Work request:
Reproduce the section of the listing that begins at the line containing "ATOM 42 C C" and finishes at the line containing "ATOM 48 C CA". Include both end lines and nothing beyond them.

-.-.-

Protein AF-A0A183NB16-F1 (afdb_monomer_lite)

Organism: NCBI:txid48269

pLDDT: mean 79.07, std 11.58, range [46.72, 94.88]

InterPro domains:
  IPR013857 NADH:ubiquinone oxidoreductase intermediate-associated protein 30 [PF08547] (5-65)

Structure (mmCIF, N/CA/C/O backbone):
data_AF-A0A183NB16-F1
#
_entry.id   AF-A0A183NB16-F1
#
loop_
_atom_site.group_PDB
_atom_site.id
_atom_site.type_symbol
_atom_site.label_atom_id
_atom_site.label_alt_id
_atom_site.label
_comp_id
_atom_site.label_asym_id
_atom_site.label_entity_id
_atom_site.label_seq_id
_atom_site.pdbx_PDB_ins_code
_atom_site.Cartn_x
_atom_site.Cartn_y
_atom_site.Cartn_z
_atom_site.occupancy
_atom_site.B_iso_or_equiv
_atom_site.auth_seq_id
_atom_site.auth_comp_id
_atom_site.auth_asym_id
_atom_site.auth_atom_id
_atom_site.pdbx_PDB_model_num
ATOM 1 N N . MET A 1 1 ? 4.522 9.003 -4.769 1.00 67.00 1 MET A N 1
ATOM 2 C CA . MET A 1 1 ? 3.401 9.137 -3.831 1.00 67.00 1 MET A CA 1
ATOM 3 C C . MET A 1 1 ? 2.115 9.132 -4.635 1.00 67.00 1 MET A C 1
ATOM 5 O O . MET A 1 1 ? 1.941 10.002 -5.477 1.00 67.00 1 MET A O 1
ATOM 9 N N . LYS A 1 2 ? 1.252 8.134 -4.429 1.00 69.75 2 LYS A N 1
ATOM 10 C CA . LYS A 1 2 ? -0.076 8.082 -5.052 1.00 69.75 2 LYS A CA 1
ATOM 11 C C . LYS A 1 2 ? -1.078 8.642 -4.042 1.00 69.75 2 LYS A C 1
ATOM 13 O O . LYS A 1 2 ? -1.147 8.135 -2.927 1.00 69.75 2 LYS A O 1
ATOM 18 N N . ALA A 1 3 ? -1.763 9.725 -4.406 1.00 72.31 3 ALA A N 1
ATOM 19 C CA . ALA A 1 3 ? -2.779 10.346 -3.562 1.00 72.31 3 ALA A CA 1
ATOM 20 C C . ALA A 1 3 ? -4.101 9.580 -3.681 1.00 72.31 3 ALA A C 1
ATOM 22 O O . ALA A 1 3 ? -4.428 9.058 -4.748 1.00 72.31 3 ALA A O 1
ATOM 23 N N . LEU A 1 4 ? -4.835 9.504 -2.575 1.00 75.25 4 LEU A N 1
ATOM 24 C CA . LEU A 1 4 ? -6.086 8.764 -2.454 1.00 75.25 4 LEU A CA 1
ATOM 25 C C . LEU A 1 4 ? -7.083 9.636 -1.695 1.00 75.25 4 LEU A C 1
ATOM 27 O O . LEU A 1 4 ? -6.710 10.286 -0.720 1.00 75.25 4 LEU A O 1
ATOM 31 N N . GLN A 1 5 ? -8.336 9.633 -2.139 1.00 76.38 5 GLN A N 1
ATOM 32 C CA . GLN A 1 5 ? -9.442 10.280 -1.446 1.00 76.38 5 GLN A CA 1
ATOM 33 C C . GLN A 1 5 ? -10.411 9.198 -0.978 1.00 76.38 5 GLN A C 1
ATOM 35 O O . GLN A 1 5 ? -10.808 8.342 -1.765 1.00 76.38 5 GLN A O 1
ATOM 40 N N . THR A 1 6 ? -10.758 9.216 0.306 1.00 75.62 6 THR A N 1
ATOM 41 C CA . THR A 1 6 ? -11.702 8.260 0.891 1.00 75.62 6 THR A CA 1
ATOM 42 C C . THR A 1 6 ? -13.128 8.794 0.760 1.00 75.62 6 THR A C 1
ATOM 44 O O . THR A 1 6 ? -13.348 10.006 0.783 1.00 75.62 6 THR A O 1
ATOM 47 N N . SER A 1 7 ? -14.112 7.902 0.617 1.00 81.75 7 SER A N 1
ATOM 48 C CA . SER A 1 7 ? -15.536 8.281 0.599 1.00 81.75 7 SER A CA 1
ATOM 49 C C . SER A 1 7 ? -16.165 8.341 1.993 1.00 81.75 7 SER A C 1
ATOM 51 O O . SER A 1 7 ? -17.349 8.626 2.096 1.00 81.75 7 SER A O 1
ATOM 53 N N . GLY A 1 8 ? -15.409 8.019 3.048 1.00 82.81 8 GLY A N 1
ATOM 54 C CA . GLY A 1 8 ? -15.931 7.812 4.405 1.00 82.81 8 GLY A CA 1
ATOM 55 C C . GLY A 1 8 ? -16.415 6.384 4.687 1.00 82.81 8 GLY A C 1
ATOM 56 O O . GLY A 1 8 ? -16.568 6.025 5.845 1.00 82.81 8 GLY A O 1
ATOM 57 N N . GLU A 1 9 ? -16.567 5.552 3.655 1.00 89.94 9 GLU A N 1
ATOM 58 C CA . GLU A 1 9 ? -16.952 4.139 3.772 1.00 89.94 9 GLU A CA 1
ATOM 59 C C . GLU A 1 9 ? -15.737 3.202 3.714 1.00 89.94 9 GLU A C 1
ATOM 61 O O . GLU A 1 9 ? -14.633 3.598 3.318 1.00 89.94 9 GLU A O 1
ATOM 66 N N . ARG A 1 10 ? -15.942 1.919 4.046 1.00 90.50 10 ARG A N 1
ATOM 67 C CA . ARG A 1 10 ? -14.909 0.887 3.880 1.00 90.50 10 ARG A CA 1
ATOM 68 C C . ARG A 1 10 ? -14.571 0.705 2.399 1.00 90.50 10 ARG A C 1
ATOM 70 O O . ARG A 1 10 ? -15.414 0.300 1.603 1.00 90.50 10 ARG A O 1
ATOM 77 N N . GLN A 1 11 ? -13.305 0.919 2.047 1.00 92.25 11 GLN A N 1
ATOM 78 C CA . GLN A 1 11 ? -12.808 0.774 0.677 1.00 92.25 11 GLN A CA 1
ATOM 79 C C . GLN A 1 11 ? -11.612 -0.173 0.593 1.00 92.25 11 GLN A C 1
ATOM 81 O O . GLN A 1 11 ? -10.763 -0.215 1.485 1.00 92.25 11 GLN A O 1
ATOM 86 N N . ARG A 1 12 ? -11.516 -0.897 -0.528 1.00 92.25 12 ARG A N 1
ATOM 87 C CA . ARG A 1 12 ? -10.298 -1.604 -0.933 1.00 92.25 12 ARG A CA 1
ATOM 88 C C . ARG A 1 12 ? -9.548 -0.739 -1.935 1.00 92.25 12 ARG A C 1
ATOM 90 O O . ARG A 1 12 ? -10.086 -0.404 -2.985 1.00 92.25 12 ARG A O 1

-.-.-

Solution to this task:
ATOM 42 C C . THR A 1 6 ? -13.128 8.794 0.760 1.00 75.62 6 THR A C 1
ATOM 44 O O . THR A 1 6 ? -13.348 10.006 0.783 1.00 75.62 6 THR A O 1
ATOM 47 N N . SER A 1 7 ? -14.112 7.902 0.617 1.00 81.75 7 SER A N 1
ATOM 48 C CA . SER A 1 7 ? -15.536 8.281 0.599 1.00 81.75 7 SER A CA 1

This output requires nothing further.